Medical billing was done on paper for many decades. Today our world is computerized and also networked, thereby making medical billing and claims process a very efficient process. It also allows for a lot of claims to be managed in much lesser time.
Many companies have developed medical billing software with the intention of selling them to potential users. A newer development in this area is the availability of online medical billing interfaces that can be accessed on the Internet. Thus one need not even invest or purchase on individual medical billing software to use it.
The process of medical billing involves an interaction between a healthcare provider and the insurance company that finally pays the bill. A record of all the event of the patient’s visits to the doctor is summarized that will contain the following details:
- Demographic details
- Nature of illness
- Details of examinations
- Medication details
For the purpose of medical billing, now the level of service has to be determined. This is done by evaluating the extent of different tests and examinations, and other data collected. The level of service is now converted into a five digit procedure code from the Current Procedural Terminology (CPT). Also the verbal diagnosis (disease details etc) has to be numerically coded using the ICD-9 (International Classification of Diseases, Ninth Edition).

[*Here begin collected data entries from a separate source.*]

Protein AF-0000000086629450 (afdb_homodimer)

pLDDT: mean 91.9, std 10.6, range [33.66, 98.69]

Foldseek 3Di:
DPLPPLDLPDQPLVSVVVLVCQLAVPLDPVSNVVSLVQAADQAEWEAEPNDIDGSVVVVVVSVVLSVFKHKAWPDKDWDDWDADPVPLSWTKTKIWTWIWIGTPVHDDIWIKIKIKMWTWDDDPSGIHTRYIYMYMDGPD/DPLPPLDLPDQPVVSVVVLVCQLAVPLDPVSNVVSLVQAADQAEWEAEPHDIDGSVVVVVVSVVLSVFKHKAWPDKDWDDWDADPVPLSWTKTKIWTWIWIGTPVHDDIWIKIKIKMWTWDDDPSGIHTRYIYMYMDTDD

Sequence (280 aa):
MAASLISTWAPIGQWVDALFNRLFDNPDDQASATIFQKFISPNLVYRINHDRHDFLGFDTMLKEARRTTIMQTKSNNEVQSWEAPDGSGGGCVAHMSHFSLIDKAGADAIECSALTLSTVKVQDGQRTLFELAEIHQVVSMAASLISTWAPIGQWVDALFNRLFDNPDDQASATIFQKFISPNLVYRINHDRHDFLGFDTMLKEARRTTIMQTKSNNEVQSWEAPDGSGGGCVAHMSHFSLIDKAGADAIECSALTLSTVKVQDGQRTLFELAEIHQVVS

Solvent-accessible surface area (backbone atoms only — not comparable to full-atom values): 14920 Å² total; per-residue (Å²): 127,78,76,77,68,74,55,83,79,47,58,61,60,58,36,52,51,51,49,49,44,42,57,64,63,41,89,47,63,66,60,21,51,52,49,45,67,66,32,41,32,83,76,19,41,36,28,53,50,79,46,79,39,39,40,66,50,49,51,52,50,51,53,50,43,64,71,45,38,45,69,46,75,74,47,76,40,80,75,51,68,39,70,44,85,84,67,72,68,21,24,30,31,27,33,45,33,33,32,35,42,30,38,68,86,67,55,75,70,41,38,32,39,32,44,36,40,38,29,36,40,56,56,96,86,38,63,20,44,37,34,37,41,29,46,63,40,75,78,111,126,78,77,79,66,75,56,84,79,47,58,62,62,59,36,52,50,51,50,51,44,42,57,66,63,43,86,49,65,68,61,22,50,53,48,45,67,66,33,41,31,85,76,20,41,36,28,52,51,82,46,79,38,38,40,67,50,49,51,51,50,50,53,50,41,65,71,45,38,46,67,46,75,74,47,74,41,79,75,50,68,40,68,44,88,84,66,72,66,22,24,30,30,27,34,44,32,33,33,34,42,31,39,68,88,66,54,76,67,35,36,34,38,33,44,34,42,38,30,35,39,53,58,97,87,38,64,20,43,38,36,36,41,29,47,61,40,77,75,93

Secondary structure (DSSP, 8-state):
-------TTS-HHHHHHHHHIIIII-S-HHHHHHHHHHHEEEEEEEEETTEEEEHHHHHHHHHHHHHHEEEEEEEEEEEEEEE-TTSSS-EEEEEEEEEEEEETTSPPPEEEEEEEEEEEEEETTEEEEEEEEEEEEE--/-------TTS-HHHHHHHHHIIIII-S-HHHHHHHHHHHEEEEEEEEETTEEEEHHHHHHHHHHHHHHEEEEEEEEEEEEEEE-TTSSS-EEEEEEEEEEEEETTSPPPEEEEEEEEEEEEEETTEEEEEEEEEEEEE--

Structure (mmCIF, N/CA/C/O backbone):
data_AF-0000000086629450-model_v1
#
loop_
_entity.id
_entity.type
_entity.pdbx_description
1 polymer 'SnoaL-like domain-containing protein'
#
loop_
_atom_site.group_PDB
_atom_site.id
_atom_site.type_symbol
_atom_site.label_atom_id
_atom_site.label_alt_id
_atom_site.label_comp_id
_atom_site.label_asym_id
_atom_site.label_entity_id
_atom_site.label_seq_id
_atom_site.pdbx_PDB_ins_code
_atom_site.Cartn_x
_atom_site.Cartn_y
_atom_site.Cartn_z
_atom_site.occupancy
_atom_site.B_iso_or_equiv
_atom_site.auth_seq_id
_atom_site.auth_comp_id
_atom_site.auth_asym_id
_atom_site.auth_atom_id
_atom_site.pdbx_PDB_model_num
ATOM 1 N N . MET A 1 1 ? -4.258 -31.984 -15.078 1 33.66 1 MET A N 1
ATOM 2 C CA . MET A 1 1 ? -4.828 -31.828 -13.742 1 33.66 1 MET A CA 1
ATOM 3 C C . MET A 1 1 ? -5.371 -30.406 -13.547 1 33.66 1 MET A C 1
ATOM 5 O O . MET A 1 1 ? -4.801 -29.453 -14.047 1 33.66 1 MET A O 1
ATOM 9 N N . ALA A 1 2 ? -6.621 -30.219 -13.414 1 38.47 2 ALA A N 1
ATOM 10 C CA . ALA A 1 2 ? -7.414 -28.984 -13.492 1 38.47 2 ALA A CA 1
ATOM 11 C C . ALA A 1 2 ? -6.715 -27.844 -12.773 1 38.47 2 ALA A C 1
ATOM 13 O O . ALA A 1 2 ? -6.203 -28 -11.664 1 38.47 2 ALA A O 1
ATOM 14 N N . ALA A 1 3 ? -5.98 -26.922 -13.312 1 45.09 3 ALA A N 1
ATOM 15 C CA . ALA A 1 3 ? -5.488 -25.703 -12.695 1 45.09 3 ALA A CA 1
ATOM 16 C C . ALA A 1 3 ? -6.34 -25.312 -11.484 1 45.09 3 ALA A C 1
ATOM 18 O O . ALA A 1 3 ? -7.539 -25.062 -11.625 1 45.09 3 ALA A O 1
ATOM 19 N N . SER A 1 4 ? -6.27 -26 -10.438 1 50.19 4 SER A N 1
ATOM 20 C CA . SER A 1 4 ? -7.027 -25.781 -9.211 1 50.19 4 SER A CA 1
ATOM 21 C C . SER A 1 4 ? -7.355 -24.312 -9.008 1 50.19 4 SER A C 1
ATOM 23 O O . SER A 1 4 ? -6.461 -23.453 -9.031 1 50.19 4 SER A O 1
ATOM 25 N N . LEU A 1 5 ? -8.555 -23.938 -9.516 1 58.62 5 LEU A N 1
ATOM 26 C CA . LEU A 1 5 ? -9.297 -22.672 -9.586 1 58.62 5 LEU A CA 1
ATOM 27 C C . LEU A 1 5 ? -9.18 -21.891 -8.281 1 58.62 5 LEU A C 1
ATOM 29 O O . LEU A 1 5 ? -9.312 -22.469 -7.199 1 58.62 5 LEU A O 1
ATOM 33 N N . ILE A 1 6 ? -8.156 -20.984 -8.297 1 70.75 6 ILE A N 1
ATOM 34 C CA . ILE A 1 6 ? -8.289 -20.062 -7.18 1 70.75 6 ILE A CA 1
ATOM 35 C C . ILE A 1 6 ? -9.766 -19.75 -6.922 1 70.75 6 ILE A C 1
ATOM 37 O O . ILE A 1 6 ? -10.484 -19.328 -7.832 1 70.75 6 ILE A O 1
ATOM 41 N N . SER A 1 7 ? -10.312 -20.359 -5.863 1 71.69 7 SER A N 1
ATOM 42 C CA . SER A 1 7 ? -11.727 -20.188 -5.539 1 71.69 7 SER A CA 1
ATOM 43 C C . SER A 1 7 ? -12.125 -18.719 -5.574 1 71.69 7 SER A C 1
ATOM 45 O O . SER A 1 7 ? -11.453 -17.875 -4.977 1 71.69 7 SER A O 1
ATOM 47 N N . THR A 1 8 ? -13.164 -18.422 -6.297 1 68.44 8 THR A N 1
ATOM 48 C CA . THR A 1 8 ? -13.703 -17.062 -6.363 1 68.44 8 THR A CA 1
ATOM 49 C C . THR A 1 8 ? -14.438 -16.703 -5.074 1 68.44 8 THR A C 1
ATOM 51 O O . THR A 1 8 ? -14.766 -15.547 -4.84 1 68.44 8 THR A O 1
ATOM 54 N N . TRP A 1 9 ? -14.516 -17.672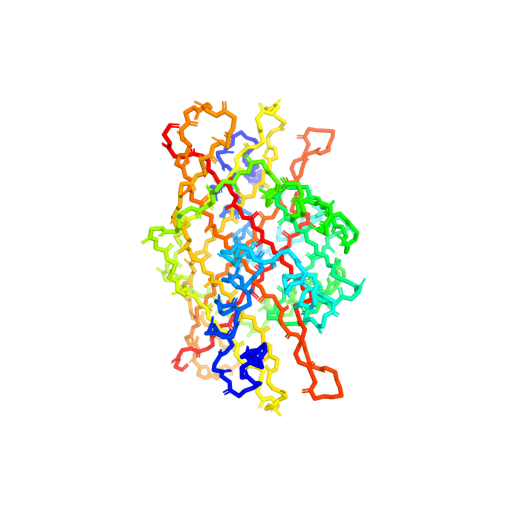 -4.203 1 78.06 9 TRP A N 1
ATOM 55 C CA . TRP A 1 9 ? -15.336 -17.406 -3.023 1 78.06 9 TRP A CA 1
ATOM 56 C C . TRP A 1 9 ? -14.477 -17.328 -1.768 1 78.06 9 TRP A C 1
ATOM 58 O O . TRP A 1 9 ? -14.992 -17.125 -0.666 1 78.06 9 TRP A O 1
ATOM 68 N N . ALA A 1 10 ? -13.312 -17.359 -1.939 1 89.56 10 ALA A N 1
ATOM 69 C CA . ALA A 1 10 ? -12.422 -17.312 -0.785 1 89.56 10 ALA A CA 1
ATOM 70 C C . ALA A 1 10 ? -12.266 -15.875 -0.277 1 89.56 10 ALA A C 1
ATOM 72 O O . ALA A 1 10 ? -12.438 -14.922 -1.036 1 89.56 10 ALA A O 1
ATOM 73 N N . PRO A 1 11 ? -12.031 -15.805 1.104 1 94.44 11 PRO A N 1
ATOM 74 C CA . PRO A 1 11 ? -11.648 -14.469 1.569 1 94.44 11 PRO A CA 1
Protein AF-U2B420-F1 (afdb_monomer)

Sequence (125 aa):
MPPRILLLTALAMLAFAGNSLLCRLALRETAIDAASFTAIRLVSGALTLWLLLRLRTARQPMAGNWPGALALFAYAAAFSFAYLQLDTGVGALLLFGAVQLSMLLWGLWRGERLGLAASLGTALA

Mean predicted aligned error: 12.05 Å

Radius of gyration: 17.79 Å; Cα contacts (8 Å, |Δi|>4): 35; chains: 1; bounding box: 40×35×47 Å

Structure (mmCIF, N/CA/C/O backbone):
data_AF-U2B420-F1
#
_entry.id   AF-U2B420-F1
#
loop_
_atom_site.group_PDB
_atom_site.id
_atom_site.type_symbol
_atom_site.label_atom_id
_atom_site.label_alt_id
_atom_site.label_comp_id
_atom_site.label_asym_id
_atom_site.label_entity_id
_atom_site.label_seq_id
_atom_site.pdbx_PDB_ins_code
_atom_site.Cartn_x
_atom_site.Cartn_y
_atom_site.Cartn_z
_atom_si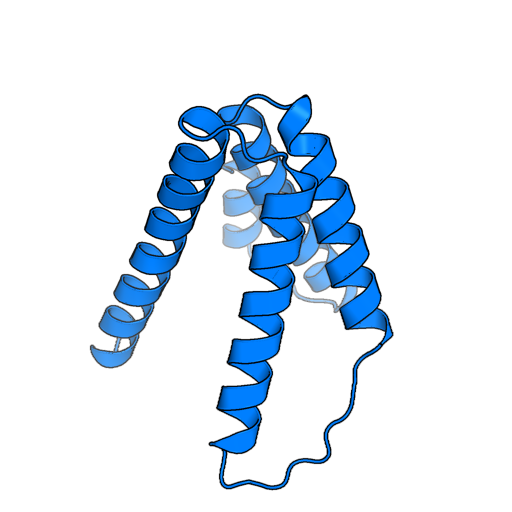te.occupancy
_atom_site.B_iso_or_equiv
_atom_site.auth_seq_id
_atom_site.auth_comp_id
_atom_site.auth_asym_id
_atom_site.auth_atom_id
_atom_site.pdbx_PDB_model_num
ATOM 1 N N . MET A 1 1 ? -20.866 -14.107 14.922 1.00 61.03 1 MET A N 1
ATOM 2 C CA . MET A 1 1 ? -20.551 -12.950 14.051 1.00 61.03 1 MET A CA 1
ATOM 3 C C . MET A 1 1 ? -21.645 -12.814 13.003 1.00 61.03 1 MET A C 1
ATOM 5 O O . MET A 1 1 ? -22.090 -13.845 12.514 1.00 61.03 1 MET A O 1
ATOM 9 N N . PRO A 1 2 ? -22.124 -11.604 12.681 1.00 81.75 2 PRO A N 1
ATOM 10 C CA . PRO A 1 2 ? -23.191 -11.435 11.698 1.00 81.75 2 PRO A CA 1
ATOM 11 C C . PRO A 1 2 ? -22.720 -11.880 10.295 1.00 81.75 2 PRO A C 1
ATOM 13 O O . PRO A 1 2 ? -21.590 -11.566 9.912 1.00 81.75 2 PRO A O 1
ATOM 16 N N . PRO A 1 3 ? -23.568 -12.560 9.498 1.00 84.19 3 PRO A N 1
ATOM 17 C CA . PRO A 1 3 ? -23.196 -13.135 8.195 1.00 84.19 3 PRO A CA 1
ATOM 18 C C . PRO A 1 3 ? -22.708 -12.084 7.189 1.00 84.19 3 PRO A C 1
ATOM 20 O O . PRO A 1 3 ? -21.861 -12.364 6.345 1.00 84.19 3 PRO A O 1
ATOM 23 N N . ARG A 1 4 ? -23.171 -10.836 7.334 1.00 87.00 4 ARG A N 1
ATOM 24 C CA . ARG A 1 4 ? -22.705 -9.690 6.545 1.00 87.00 4 ARG A CA 1
ATOM 25 C C . ARG A 1 4 ? -21.207 -9.428 6.708 1.00 87.00 4 ARG A C 1
ATOM 27 O O . ARG A 1 4 ? -20.550 -9.087 5.733 1.00 87.00 4 ARG A O 1
ATOM 34 N N . ILE A 1 5 ? -20.670 -9.574 7.922 1.00 88.12 5 ILE A N 1
ATOM 35 C CA . ILE A 1 5 ? -19.238 -9.367 8.175 1.00 88.12 5 ILE A CA 1
ATOM 36 C C . ILE A 1 5 ? -18.441 -10.489 7.517 1.00 88.12 5 ILE A C 1
ATOM 38 O O . ILE A 1 5 ? -17.511 -10.196 6.784 1.00 88.12 5 ILE A O 1
ATOM 42 N N . LEU A 1 6 ? -18.865 -11.744 7.685 1.00 88.50 6 LEU A N 1
ATOM 43 C CA . LEU A 1 6 ? -18.224 -12.898 7.047 1.00 88.50 6 LEU A CA 1
ATOM 44 C C . LEU A 1 6 ? -18.136 -12.750 5.523 1.00 88.50 6 LEU A C 1
ATOM 46 O O . LEU A 1 6 ? -17.063 -12.943 4.958 1.00 88.50 6 LEU A O 1
ATOM 50 N N . LEU A 1 7 ? -19.232 -12.353 4.871 1.00 91.12 7 LEU A N 1
ATOM 51 C CA . LEU A 1 7 ? -19.261 -12.152 3.421 1.00 91.12 7 LEU A CA 1
ATOM 52 C C . LEU A 1 7 ? -18.313 -11.029 2.974 1.00 91.12 7 LEU A C 1
ATOM 54 O O . LEU A 1 7 ? -17.547 -11.206 2.030 1.00 91.12 7 LEU A O 1
ATOM 58 N N . LEU A 1 8 ? -18.343 -9.885 3.665 1.00 87.00 8 LEU A N 1
ATOM 59 C CA . LEU A 1 8 ? -17.469 -8.750 3.358 1.00 87.00 8 LEU A CA 1
ATOM 60 C C . LEU A 1 8 ? -15.993 -9.091 3.597 1.00 87.00 8 LEU A C 1
ATOM 62 O O . LEU A 1 8 ? -15.147 -8.711 2.792 1.00 87.00 8 LEU A O 1
ATOM 66 N N . THR A 1 9 ? -15.680 -9.836 4.659 1.00 85.25 9 THR A N 1
ATOM 67 C CA . THR A 1 9 ? -14.322 -10.313 4.937 1.00 85.25 9 THR A CA 1
ATOM 68 C C . THR A 1 9 ? -13.854 -11.290 3.865 1.00 85.25 9 THR A C 1
ATOM 70 O O . THR A 1 9 ? -12.756 -11.122 3.344 1.00 85.25 9 THR A O 1
ATOM 73 N N . ALA A 1 10 ? -14.679 -12.268 3.483 1.00 87.56 10 ALA A N 1
ATOM 74 C CA . ALA A 1 10 ? -14.334 -13.224 2.432 1.00 87.56 10 ALA A CA 1
ATOM 75 C C . ALA A 1 10 ? -14.072 -12.520 1.092 1.00 87.56 10 ALA A C 1
ATOM 77 O O . ALA A 1 10 ? -13.069 -12.792 0.434 1.00 87.56 10 ALA A O 1
ATOM 78 N N . LEU A 1 11 ? -14.925 -11.560 0.726 1.00 88.94 11 LEU A N 1
ATOM 79 C CA . LEU A 1 11 ? -14.764 -10.762 -0.488 1.00 88.94 11 LEU A CA 1
ATOM 80 C C . LEU A 1 11 ? -13.494 -9.899 -0.442 1.00 88.94 11 LEU A C 1
ATOM 82 O O . LEU A 1 11 ? -12.762 -9.838 -1.427 1.00 88.94 11 LEU A O 1
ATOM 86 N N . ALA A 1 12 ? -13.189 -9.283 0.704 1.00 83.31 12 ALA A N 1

The next step after diagnosis and medical coding is the process of transmission of the claim to the insurance company. This is done electronically as an ANSI 837 file using Electronic Data Interchange via a clearing house. In the early days (and sometimes even now) this process was done using the paper CMS form-1500.
Now it is the insurance companies’ job to process the claim by testing its validity, eligibility after looking at the credentials etc. The claim can be rejected if the claim fails the test and a rejection message will be sent to the claim submitting source. After receiving the rejection message, the client has to make the necessary action / correction, and resubmit the claim. This resubmission process may be repeated many times. Today it is seen that almost 50% of the claims are being rejected mainly due to different errors and the complex character of claims. Further there are also false and fraud claims that have become a big challenge to the medical billing /insurance industry.